Consolidation has its pros and cons. The biggest advantage of consolidating vs. refinancing is keeping federal loan benefits. But consolidation can also be the better option in these instances:

  • You're juggling multiple federal loans. If you took out federal loans for more than one year in school, you may be dealing with multiple payments, interest rates, terms and loan servicers. Federal consolidation would give you one monthly bill to manage.

  • You aren't eligible for a federal program. Most income-driven repayment plans and loan forgiveness programs are for federal direct loans. If you have a loan from the Federal Family Education Loan program, you can switch to a direct consolidation loan to access those options.

  • You want a new federal loan servicer. The government will assign a company to service your federal student loans. If you don't like the customer service it provides, you can change student loan servicers by consolidating your federal loans.

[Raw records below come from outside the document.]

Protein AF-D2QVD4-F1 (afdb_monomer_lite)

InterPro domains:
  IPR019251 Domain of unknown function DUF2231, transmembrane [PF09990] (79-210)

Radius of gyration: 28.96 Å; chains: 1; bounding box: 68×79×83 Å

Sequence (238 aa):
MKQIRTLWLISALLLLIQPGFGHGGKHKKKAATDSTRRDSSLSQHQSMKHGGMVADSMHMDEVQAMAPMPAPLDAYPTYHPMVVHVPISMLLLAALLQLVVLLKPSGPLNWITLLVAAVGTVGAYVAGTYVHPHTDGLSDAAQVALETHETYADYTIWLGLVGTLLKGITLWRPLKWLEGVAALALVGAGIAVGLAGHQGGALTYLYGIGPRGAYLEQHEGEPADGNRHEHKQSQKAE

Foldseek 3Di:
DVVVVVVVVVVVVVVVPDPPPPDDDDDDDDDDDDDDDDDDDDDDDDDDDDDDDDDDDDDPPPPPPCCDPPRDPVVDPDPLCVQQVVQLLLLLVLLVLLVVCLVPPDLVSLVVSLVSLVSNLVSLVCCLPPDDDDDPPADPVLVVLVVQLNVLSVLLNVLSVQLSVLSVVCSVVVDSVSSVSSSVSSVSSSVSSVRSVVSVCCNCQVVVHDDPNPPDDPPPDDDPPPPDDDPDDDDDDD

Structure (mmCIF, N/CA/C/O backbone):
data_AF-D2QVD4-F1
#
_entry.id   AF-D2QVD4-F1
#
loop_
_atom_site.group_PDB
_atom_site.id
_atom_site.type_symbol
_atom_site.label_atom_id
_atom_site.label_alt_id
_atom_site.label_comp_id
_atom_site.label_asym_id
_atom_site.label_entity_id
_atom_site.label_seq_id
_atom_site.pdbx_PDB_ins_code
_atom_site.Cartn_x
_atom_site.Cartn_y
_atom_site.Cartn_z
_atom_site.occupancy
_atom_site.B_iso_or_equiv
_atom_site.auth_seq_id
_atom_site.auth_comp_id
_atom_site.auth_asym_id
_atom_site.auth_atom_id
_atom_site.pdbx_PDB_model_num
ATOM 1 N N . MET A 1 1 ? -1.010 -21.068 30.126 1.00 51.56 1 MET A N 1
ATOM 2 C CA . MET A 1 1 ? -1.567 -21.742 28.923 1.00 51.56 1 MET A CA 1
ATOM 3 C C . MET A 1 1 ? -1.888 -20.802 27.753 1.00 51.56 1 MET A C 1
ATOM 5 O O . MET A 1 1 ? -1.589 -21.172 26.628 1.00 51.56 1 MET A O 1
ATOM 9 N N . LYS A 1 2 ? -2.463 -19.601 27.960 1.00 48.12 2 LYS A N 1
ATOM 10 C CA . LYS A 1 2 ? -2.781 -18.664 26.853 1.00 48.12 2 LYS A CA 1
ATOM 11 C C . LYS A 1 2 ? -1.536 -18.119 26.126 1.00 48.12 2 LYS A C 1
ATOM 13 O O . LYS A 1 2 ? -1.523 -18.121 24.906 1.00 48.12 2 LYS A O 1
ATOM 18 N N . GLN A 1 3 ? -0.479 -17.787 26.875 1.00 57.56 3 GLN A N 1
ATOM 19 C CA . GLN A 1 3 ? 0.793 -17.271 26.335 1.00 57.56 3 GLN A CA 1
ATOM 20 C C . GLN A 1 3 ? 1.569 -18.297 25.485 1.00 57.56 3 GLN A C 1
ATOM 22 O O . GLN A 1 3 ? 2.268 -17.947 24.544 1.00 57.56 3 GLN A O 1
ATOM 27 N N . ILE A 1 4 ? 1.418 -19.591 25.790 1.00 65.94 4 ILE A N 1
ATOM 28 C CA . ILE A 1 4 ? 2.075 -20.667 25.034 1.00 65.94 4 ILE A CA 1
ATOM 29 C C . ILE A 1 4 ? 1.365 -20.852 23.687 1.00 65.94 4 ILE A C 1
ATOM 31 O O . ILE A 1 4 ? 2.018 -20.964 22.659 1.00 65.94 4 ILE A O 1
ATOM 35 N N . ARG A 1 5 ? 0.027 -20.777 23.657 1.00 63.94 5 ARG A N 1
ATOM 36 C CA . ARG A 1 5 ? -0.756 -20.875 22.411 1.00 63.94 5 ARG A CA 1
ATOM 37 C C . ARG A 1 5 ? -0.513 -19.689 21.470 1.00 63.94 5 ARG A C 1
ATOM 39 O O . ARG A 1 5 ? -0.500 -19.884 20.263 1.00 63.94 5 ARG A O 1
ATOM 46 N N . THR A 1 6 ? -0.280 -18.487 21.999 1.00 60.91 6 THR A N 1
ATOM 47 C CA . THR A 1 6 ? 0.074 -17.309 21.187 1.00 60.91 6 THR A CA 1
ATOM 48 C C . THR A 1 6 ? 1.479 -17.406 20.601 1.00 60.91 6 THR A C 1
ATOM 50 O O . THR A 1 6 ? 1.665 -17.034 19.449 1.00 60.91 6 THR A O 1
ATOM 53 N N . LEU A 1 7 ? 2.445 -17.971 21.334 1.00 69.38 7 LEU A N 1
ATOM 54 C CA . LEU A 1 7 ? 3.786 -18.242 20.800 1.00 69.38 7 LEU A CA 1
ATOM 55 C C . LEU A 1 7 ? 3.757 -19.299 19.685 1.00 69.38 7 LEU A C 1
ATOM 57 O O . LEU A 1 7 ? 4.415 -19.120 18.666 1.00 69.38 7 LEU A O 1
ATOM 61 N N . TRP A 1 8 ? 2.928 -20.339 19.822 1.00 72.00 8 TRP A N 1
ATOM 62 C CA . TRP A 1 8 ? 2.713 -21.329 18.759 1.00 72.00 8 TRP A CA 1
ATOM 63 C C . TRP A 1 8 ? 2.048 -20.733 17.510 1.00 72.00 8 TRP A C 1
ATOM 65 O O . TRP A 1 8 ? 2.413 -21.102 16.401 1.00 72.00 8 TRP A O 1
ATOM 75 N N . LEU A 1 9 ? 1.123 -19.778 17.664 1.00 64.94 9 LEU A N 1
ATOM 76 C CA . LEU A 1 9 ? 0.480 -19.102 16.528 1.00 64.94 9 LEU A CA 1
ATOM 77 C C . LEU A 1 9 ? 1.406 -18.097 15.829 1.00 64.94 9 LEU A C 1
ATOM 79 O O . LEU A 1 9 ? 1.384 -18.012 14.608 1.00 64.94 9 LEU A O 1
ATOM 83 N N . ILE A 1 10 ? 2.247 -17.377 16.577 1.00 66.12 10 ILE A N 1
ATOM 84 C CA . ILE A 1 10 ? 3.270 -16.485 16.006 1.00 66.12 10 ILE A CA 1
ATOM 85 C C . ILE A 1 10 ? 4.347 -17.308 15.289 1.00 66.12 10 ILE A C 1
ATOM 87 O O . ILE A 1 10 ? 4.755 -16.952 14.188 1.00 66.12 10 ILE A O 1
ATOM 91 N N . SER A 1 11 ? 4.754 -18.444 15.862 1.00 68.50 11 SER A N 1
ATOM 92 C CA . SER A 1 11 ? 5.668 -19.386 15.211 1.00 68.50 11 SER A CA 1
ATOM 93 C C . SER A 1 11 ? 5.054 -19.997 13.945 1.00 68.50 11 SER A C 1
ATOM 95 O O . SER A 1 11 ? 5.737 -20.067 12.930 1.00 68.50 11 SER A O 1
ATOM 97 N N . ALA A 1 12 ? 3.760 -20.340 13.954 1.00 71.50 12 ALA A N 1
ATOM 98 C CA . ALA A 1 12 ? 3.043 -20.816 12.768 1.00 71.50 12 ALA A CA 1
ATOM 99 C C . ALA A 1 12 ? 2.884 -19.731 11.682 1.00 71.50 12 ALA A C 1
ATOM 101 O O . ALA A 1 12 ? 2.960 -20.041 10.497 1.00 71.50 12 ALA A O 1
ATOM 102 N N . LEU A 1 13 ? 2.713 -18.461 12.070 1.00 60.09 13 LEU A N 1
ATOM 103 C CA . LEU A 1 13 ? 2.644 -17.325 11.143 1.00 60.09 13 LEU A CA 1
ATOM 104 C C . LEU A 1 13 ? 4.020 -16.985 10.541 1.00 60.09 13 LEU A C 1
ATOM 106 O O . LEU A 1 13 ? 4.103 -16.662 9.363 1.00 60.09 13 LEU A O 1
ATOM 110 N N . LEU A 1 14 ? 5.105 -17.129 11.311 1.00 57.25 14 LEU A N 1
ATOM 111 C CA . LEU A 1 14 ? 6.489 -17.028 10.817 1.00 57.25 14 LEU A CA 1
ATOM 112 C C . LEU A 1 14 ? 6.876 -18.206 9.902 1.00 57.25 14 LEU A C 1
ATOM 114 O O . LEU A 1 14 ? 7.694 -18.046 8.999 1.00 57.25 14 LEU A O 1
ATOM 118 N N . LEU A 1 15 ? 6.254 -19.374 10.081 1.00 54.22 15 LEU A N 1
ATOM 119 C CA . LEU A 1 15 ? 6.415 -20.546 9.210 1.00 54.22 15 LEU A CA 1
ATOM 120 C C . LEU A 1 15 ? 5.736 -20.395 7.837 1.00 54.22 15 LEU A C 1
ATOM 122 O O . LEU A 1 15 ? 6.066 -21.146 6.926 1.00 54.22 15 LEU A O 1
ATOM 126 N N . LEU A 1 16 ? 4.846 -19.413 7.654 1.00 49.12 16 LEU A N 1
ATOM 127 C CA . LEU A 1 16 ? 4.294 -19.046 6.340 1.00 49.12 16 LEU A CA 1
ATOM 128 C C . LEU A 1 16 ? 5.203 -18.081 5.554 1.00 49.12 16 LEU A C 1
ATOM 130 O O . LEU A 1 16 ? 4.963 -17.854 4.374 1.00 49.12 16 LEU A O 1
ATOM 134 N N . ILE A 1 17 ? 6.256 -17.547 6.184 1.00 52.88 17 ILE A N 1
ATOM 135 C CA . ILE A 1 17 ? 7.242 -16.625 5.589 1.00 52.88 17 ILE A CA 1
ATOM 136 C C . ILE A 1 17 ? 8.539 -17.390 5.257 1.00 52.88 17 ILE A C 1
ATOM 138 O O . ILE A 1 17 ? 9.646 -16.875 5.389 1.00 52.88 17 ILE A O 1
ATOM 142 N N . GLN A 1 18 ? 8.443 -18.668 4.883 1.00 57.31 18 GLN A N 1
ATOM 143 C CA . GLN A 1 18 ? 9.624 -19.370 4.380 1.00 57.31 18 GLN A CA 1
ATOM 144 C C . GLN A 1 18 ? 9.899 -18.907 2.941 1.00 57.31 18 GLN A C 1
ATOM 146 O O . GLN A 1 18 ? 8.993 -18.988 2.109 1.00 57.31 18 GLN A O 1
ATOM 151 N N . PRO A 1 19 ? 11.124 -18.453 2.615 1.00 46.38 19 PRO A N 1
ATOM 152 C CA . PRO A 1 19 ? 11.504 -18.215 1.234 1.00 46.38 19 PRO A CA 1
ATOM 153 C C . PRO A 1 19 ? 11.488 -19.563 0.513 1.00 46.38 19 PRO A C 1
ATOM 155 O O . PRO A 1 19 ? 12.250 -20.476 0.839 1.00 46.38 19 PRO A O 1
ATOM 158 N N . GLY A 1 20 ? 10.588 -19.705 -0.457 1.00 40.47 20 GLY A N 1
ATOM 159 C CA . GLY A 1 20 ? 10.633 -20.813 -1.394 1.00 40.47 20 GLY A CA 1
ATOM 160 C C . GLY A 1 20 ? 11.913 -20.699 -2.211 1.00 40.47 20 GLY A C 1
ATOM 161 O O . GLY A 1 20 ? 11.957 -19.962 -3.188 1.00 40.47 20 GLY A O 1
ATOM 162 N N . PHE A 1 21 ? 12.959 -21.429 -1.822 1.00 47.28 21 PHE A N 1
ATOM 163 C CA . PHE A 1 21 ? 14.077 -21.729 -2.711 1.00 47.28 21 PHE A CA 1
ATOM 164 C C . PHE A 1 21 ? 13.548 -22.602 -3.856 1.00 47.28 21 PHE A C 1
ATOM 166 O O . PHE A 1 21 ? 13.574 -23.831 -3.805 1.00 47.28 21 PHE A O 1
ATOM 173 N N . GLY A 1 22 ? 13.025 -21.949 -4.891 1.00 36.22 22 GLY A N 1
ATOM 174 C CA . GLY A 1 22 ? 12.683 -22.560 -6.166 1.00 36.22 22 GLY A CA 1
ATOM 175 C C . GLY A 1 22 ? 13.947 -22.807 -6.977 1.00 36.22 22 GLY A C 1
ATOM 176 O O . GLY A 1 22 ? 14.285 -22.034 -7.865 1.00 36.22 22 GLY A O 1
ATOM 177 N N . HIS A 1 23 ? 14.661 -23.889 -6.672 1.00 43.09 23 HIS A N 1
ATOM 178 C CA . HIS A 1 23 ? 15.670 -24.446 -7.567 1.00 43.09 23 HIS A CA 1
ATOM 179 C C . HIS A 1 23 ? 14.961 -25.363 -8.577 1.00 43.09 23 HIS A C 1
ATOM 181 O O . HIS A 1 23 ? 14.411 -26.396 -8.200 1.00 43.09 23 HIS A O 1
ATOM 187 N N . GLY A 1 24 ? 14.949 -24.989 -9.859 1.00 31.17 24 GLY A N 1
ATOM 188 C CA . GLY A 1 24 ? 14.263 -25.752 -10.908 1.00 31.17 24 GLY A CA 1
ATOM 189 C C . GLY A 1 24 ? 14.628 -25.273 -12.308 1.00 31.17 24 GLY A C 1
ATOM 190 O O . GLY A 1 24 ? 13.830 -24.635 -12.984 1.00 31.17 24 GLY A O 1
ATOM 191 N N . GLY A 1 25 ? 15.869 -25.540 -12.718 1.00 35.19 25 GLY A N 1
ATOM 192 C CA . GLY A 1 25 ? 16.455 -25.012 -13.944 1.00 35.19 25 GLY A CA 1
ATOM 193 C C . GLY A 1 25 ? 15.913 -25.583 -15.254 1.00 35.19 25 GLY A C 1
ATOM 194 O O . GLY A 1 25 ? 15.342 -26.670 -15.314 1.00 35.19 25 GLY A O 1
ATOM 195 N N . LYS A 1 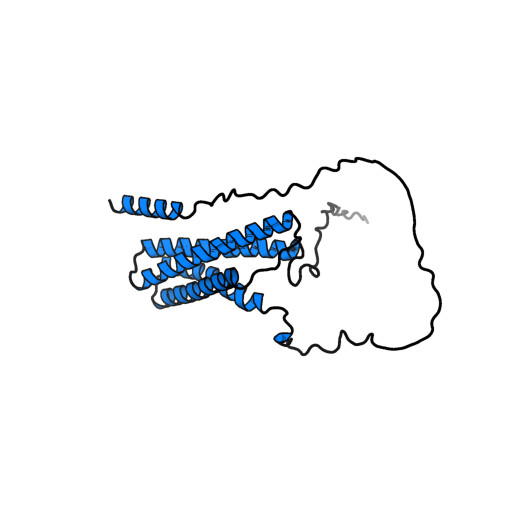26 ? 16.240 -24.881 -16.343 1.00 32.16 26 LYS A N 1
ATOM 196 C CA . LYS A 1 26 ? 16.498 -25.483 -17.655 1.00 32.16 26 LYS A CA 1
ATOM 197 C C . LYS A 1 26 ? 17.719 -24.820 -18.285 1.00 32.16 26 LYS A C 1
ATOM 199 O O . LYS A 1 26 ? 17.628 -23.802 -18.961 1.00 32.16 26 LYS A O 1
ATOM 204 N N . HIS A 1 27 ? 18.867 -25.462 -18.084 1.00 36.53 27 HIS A N 1
ATOM 205 C CA . HIS A 1 27 ? 20.054 -25.272 -18.905 1.00 36.53 27 HIS A CA 1
ATOM 206 C C . HIS A 1 27 ? 19.697 -25.484 -20.382 1.00 36.53 27 HIS A C 1
ATOM 208 O O . HIS A 1 27 ? 19.369 -26.600 -20.791 1.00 36.53 27 HIS A O 1
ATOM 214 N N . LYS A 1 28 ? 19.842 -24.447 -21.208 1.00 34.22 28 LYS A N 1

When to refinance instead of consolidating

You already have private student loans. Most private lenders refinance federal and private loans. Refinancing federal loans requires caution, as you'll lose benefits like income-driven plans and loan forgiveness programs. Private loans don't have those options, making private loan consolidation a no-brainer if you can get a lower rate.

You're looking to save money. Federal loan consolidation won’t lower your interest rate. You'll receive the weighted average of the rates of the loans you consolidate. Private lenders will offer you an interest rate based on your financial profile. That could decrease your monthly payments and the amount you repay overall.

You want to change the owner of the loan. There's no way to switch who's responsible for paying a federal loan. For example, you can't consolidate your undergraduate loans with PLUS loans your parents took out for you. Refinancing would let you take over those loans. It could also remove a co-signer from existing private loans.